This is using real1 and real8 and happens only on this special build. 
same thing happens on cnet radio live(cnet.com ,click on 'Listen Live' on 
bottom right). Confirmed with Beppe.
 
will update once again after finishing my tests.
I'm seeing the same thing Shrir is seeing but only with the build found here:
http://warp.mcom.com/u/av/publish_html/mozilla-100CPU.zip
If I apply attachment 99762 [details] [diff] [review] to my debug trunk build, I do not crash. I'll double
check the optmized build I built with this patch at home later.
I am also testing av's build. Tested flash, qt, java, and real1. I had up to 10
different windows open each with at least one active plug-in (some had several
instances). I did not experience reduced performance, the app did not lock up
either. I ran through most of the URL's referenced in this bug as well as the
macromedia site, the quicktime site, bmwfilms, aim.com, izzy-sings.com.

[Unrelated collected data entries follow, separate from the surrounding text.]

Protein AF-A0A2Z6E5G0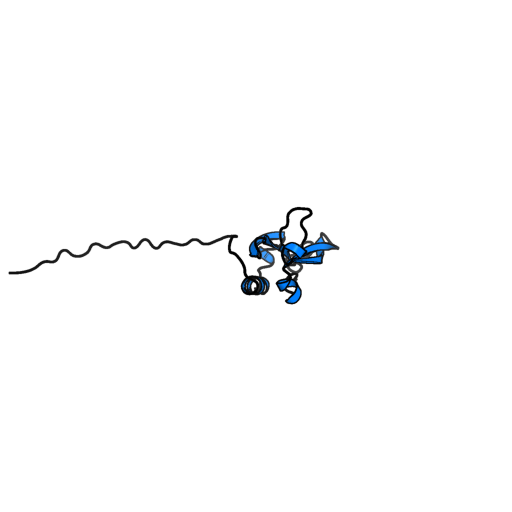-F1 (afdb_monomer_lite)

Sequence (126 aa):
MRSLSCTILLSLALVPACGARPGGDTLDDATLKALAAQPWDKARLMNTRERIGIHHGVPVIAEYPCSDVCPQYTVRIIHYELPPGADCARVGGVEQSVGVPVAIAVMPRSFCFPKVLVEAKLHYVR

Structure (mmCIF, N/CA/C/O backbone):
data_AF-A0A2Z6E5G0-F1
#
_entry.id   AF-A0A2Z6E5G0-F1
#
loop_
_atom_site.group_PDB
_atom_site.id
_atom_site.type_symbol
_atom_site.label_atom_id
_atom_site.label_alt_id
_atom_site.label_comp_id
_atom_site.label_asym_id
_atom_site.label_entity_id
_atom_site.label_seq_id
_atom_site.pdbx_PDB_ins_code
_atom_site.Cartn_x
_atom_site.Cartn_y
_atom_site.Cartn_z
_atom_site.occupancy
_atom_site.B_iso_or_equiv
_atom_site.auth_seq_id
_atom_site.auth_comp_id
_atom_site.auth_asym_id
_atom_site.auth_atom_id
_atom_site.pdbx_PDB_model_num
ATOM 1 N N . MET A 1 1 ? -63.595 -15.497 -42.603 1.00 39.03 1 MET A N 1
ATOM 2 C CA . MET A 1 1 ? -62.397 -16.351 -42.420 1.00 39.03 1 MET A CA 1
ATOM 3 C C . MET A 1 1 ? -61.199 -15.400 -42.347 1.00 39.03 1 MET A C 1
ATOM 5 O O . MET A 1 1 ? -61.049 -14.640 -43.287 1.00 39.03 1 MET A O 1
ATOM 9 N N . ARG A 1 2 ? -60.675 -15.105 -41.137 1.00 38.19 2 ARG A N 1
ATOM 10 C CA . ARG A 1 2 ? -59.317 -15.488 -40.641 1.00 38.19 2 ARG A CA 1
ATOM 11 C C . ARG A 1 2 ? -58.207 -15.082 -41.633 1.00 38.19 2 ARG A C 1
ATOM 13 O O . ARG A 1 2 ? -58.285 -15.514 -42.767 1.00 38.19 2 ARG A O 1
ATOM 20 N N . SER A 1 3 ? -57.170 -14.295 -41.350 1.00 42.09 3 SER A N 1
ATOM 21 C CA . SER A 1 3 ? -56.399 -13.960 -40.140 1.00 42.09 3 SER A CA 1
ATOM 22 C C . SER A 1 3 ? -55.615 -12.663 -40.440 1.00 42.09 3 SER A C 1
ATOM 24 O O . SER A 1 3 ? -55.270 -12.426 -41.592 1.00 42.09 3 SER A O 1
ATOM 26 N N . LEU A 1 4 ? -55.475 -11.713 -39.508 1.00 52.53 4 LEU A N 1
ATOM 27 C CA . LEU A 1 4 ? -54.300 -11.527 -38.631 1.00 52.53 4 LEU A CA 1
ATOM 28 C C . LEU A 1 4 ? -52.937 -11.759 -39.307 1.00 52.53 4 LEU A C 1
ATOM 30 O O . LEU A 1 4 ? -52.604 -12.901 -39.608 1.00 52.53 4 LEU A O 1
ATOM 34 N N . SER A 1 5 ? -52.137 -10.691 -39.428 1.00 51.31 5 SER A N 1
ATOM 35 C CA . SER A 1 5 ? -50.809 -10.612 -38.793 1.00 51.31 5 SER A CA 1
ATOM 36 C C . SER A 1 5 ? -50.158 -9.245 -39.036 1.00 51.31 5 SER A C 1
ATOM 38 O O . SER A 1 5 ? -49.618 -8.961 -40.098 1.00 51.31 5 SER A O 1
ATOM 40 N N . CYS A 1 6 ? -50.243 -8.398 -38.009 1.00 53.84 6 CYS A N 1
ATOM 41 C CA . CYS A 1 6 ? -49.379 -7.246 -37.779 1.00 53.84 6 CYS A CA 1
ATOM 42 C C . CYS A 1 6 ? -48.138 -7.780 -37.050 1.00 53.84 6 CYS A C 1
ATOM 44 O O . CYS A 1 6 ? -48.258 -8.409 -35.999 1.00 53.84 6 CYS A O 1
ATOM 46 N N . THR A 1 7 ? -46.964 -7.641 -37.648 1.00 52.09 7 THR A N 1
ATOM 47 C CA . THR A 1 7 ? -45.681 -8.145 -37.132 1.00 52.09 7 THR A CA 1
ATOM 48 C C . THR A 1 7 ? -44.624 -7.251 -37.797 1.00 52.09 7 THR A C 1
ATOM 50 O O . THR A 1 7 ? -44.684 -7.063 -39.002 1.00 52.09 7 THR A O 1
ATOM 53 N N . ILE A 1 8 ? -43.674 -6.585 -37.143 1.00 55.25 8 ILE A N 1
ATOM 54 C CA . ILE A 1 8 ? -42.982 -6.798 -35.871 1.00 55.25 8 ILE A CA 1
ATOM 55 C C . ILE A 1 8 ? -42.571 -5.406 -35.349 1.00 55.25 8 ILE A C 1
ATOM 57 O O . ILE A 1 8 ? -41.914 -4.648 -36.060 1.00 55.25 8 ILE A O 1
ATOM 61 N N . LEU A 1 9 ? -42.931 -5.077 -34.105 1.00 49.06 9 LEU A N 1
ATOM 62 C CA . LEU A 1 9 ? -42.316 -3.984 -33.347 1.00 49.06 9 LEU A CA 1
ATOM 63 C C . LEU A 1 9 ? -40.931 -4.4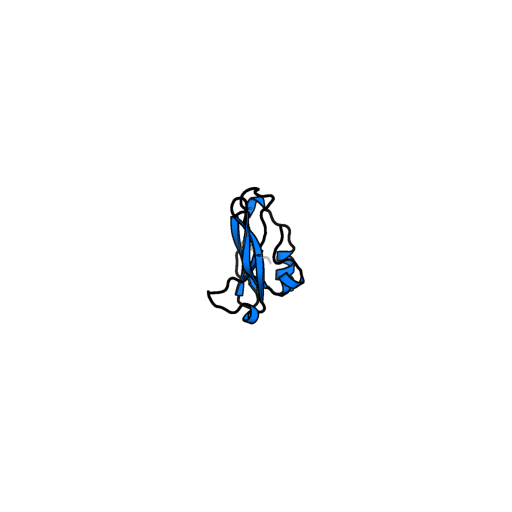59 -32.893 1.00 49.06 9 LEU A C 1
ATOM 65 O O . LEU A 1 9 ? -40.824 -5.299 -32.002 1.00 49.06 9 LEU A O 1
ATOM 69 N N . LEU A 1 10 ? -39.874 -3.958 -33.531 1.00 50.41 10 LEU A N 1
ATOM 70 C CA . LEU A 1 10 ? -38.495 -4.235 -33.139 1.00 50.41 10 LEU A CA 1
ATOM 71 C C . LEU A 1 10 ? -38.134 -3.333 -31.949 1.00 50.41 10 LEU A C 1
ATOM 73 O O . LEU A 1 10 ? -37.672 -2.205 -32.110 1.00 50.41 10 LEU A O 1
ATOM 77 N N . SER A 1 11 ? -38.422 -3.811 -30.739 1.00 51.88 11 SER A N 1
ATOM 78 C CA . SER A 1 11 ? -38.049 -3.153 -29.488 1.00 51.88 11 SER A CA 1
ATOM 79 C C . SER A 1 11 ? -36.528 -3.178 -29.328 1.00 51.88 11 SER A C 1
ATOM 81 O O . SER A 1 11 ? -35.940 -4.220 -29.045 1.00 51.88 11 SER A O 1
ATOM 83 N N . LEU A 1 12 ? -35.888 -2.023 -29.519 1.00 57.91 12 LEU A N 1
ATOM 84 C CA . LEU A 1 12 ? -34.477 -1.813 -29.209 1.00 57.91 12 LEU A CA 1
ATOM 85 C C . LEU A 1 12 ? -34.288 -1.969 -27.690 1.00 57.91 12 LEU A C 1
ATOM 87 O O . LEU A 1 12 ? -34.670 -1.098 -26.909 1.00 57.91 12 LEU A O 1
ATOM 91 N N . ALA A 1 13 ? -33.742 -3.108 -27.270 1.00 55.41 13 ALA A N 1
ATOM 92 C CA . ALA A 1 13 ? -33.339 -3.343 -25.893 1.00 55.41 13 ALA A CA 1
ATOM 93 C C . ALA A 1 13 ? -32.157 -2.421 -25.560 1.00 55.41 13 ALA A C 1
ATOM 95 O O . ALA A 1 13 ? -31.028 -2.645 -25.997 1.00 55.41 13 ALA A O 1
ATOM 96 N N . LEU A 1 14 ? -32.432 -1.357 -24.806 1.00 59.84 14 LEU A N 1
ATOM 97 C CA . LEU A 1 14 ? -31.412 -0.490 -24.233 1.00 59.84 14 LEU A CA 1
ATOM 98 C C . LEU A 1 14 ? -30.727 -1.269 -23.101 1.00 59.84 14 LEU A C 1
ATOM 100 O O . LEU A 1 14 ? -31.290 -1.448 -22.023 1.00 59.84 14 LEU A O 1
ATOM 104 N N . VAL A 1 15 ? -29.536 -1.797 -23.372 1.00 62.34 15 VAL A N 1
ATOM 105 C CA . VAL A 1 15 ? -28.707 -2.469 -22.36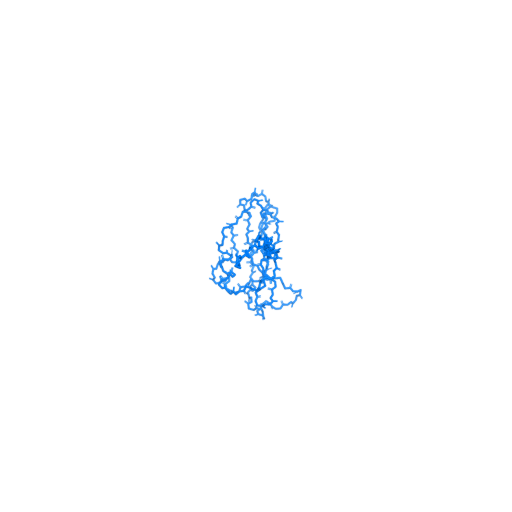7 1.00 62.34 15 VAL A CA 1
ATOM 106 C C . VAL A 1 15 ? -28.243 -1.403 -21.366 1.00 62.34 15 VAL A C 1
ATOM 108 O O . VAL A 1 15 ? -27.597 -0.441 -21.791 1.00 62.34 15 VAL A O 1
ATOM 111 N N . PRO A 1 16 ? -28.539 -1.512 -20.058 1.00 54.34 16 PRO A N 1
ATOM 112 C CA . PRO A 1 16 ? -27.949 -0.614 -19.084 1.00 54.34 16 PRO A CA 1
ATOM 113 C C . PRO A 1 16 ? -26.476 -1.002 -18.957 1.00 54.34 16 PRO A C 1
ATOM 115 O O . PRO A 1 16 ? -26.121 -1.997 -18.327 1.00 54.34 16 PRO A O 1
ATOM 118 N N . ALA A 1 17 ? -25.604 -0.230 -19.599 1.00 51.94 17 ALA A N 1
ATOM 119 C CA . ALA A 1 17 ? -24.181 -0.282 -19.325 1.00 51.94 17 ALA A CA 1
ATOM 120 C C . ALA A 1 17 ? -23.969 0.238 -17.896 1.00 51.94 17 ALA A C 1
ATOM 122 O O . ALA A 1 17 ? -23.848 1.441 -17.671 1.00 51.94 17 ALA A O 1
ATOM 123 N N . CYS A 1 18 ? -23.960 -0.668 -16.915 1.00 45.62 18 CYS A N 1
ATOM 124 C CA . CYS A 1 18 ? -23.418 -0.383 -15.591 1.00 45.62 18 CYS A CA 1
ATOM 125 C C . CYS A 1 18 ? -21.918 -0.107 -15.752 1.00 45.62 18 CYS A C 1
ATOM 127 O O . CYS A 1 18 ? -21.082 -1.006 -15.695 1.00 45.62 18 CYS A O 1
ATOM 129 N N . GLY A 1 19 ? -21.584 1.157 -15.998 1.00 48.31 19 GLY A N 1
ATOM 130 C CA . GLY A 1 19 ? -20.232 1.679 -15.890 1.00 48.31 19 GLY A CA 1
ATOM 131 C C . GLY A 1 19 ? -19.845 1.764 -14.419 1.00 48.31 19 GLY A C 1
ATOM 132 O O . GLY A 1 19 ? -19.991 2.811 -13.800 1.00 48.31 19 GLY A O 1
ATOM 133 N N . ALA A 1 20 ? -19.371 0.660 -13.847 1.00 53.41 20 ALA A N 1
ATOM 134 C CA . ALA A 1 20 ? -18.685 0.686 -12.564 1.00 53.41 20 ALA A CA 1
ATOM 135 C C . ALA A 1 20 ? -17.186 0.894 -12.809 1.00 53.41 20 ALA A C 1
ATOM 137 O O . ALA A 1 20 ? -16.518 0.010 -13.350 1.00 53.41 20 ALA A O 1
ATOM 138 N N . ARG A 1 21 ? -16.690 2.083 -12.449 1.00 48.62 21 ARG A N 1
ATOM 139 C CA . ARG A 1 21 ? -15.336 2.405 -11.939 1.00 48.62 21 ARG A CA 1
ATOM 140 C C . ARG A 1 21 ? -15.229 3.936 -11.784 1.00 48.62 21 ARG A C 1
ATOM 142 O O . ARG A 1 21 ? -15.779 4.615 -12.648 1.00 48.62 21 ARG A O 1
ATOM 149 N N . PRO A 1 22 ? -14.494 4.506 -10.800 1.00 46.06 22 PRO A N 1
ATOM 150 C CA . PRO A 1 22 ? -13.613 3.880 -9.801 1.00 46.06 22 PRO A CA 1
ATOM 151 C C . PRO A 1 22 ? -13.822 4.355 -8.333 1.00 46.06 22 PRO A C 1
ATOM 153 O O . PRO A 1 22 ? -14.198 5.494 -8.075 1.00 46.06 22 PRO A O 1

It's
looking great.

I was able to repro the crash that Shrir describes, but could not repro the
crash on the current trunk build.
and WMP too -- forgot to mention that one
Well, I don't build optimized frequently, so maybe I did not do it right way.
Could have I missed something? I specified MOZCONFIG with the following three
options:
  ac_add_options --enable-crypto
  ac_add_options --disable-debug
  ac_add_options --enable-optimize
Then updated the tree, clobbered and rebuild. Zip only contains /bin folder content.
We need to make sure that this is not like my local build is spoiled. I am
rebuilding with symbols now, would be nice if somebody can rebuild optimized
with the patch on the fresh tree.
Comment on attachment 99762 [details] [diff] [review]
patch v.17.1

- In nsObjectFrame.cpp:

+  nsCOMPtr<nsIPluginInstance> inst;
+
   // we need to finish with the plugin before native window is destroyed
   // doing this in the destructor is too late.
   if(mInstanceOwner != nsnull)
   {
-    nsIPluginInstance *inst;
-    if(NS_OK == mInstanceOwner->GetInstance(inst))

Why move the declaration of |inst|? Is it used in a broader scope now? Also:

-	   inst->SetWindow(nsnull);
+	   window ? window->CallSetWindow(nullinst) : inst->SetWindow(nsnull);

For readability's sake I'd suggest you rewrite the above with an if statement,
i.e.:

+	   if (window) {
+	     window->CallSetWindow(nullinst);
+	   } else {
+	     inst->SetWindow(nsnull);
+	   }

- In nsPluginInstanceOwner::GetWindow():

 {
-  aWindow = &mPluginWindow;
+  aWindow = mPluginWindow;
   return NS_OK;
 }

Should we assert that mPluginWindow is not null here? Before this change a
caller never got null back from this method, now they could possibly get null
back...

- In nsPluginHostImpl.cpp:

+    rv =aInstance->GetPeer(getter_AddRefs(peer));

Be consistent with space around '=' (I know you didn't introduce this
inconsistency here, but clean it up while you're at it).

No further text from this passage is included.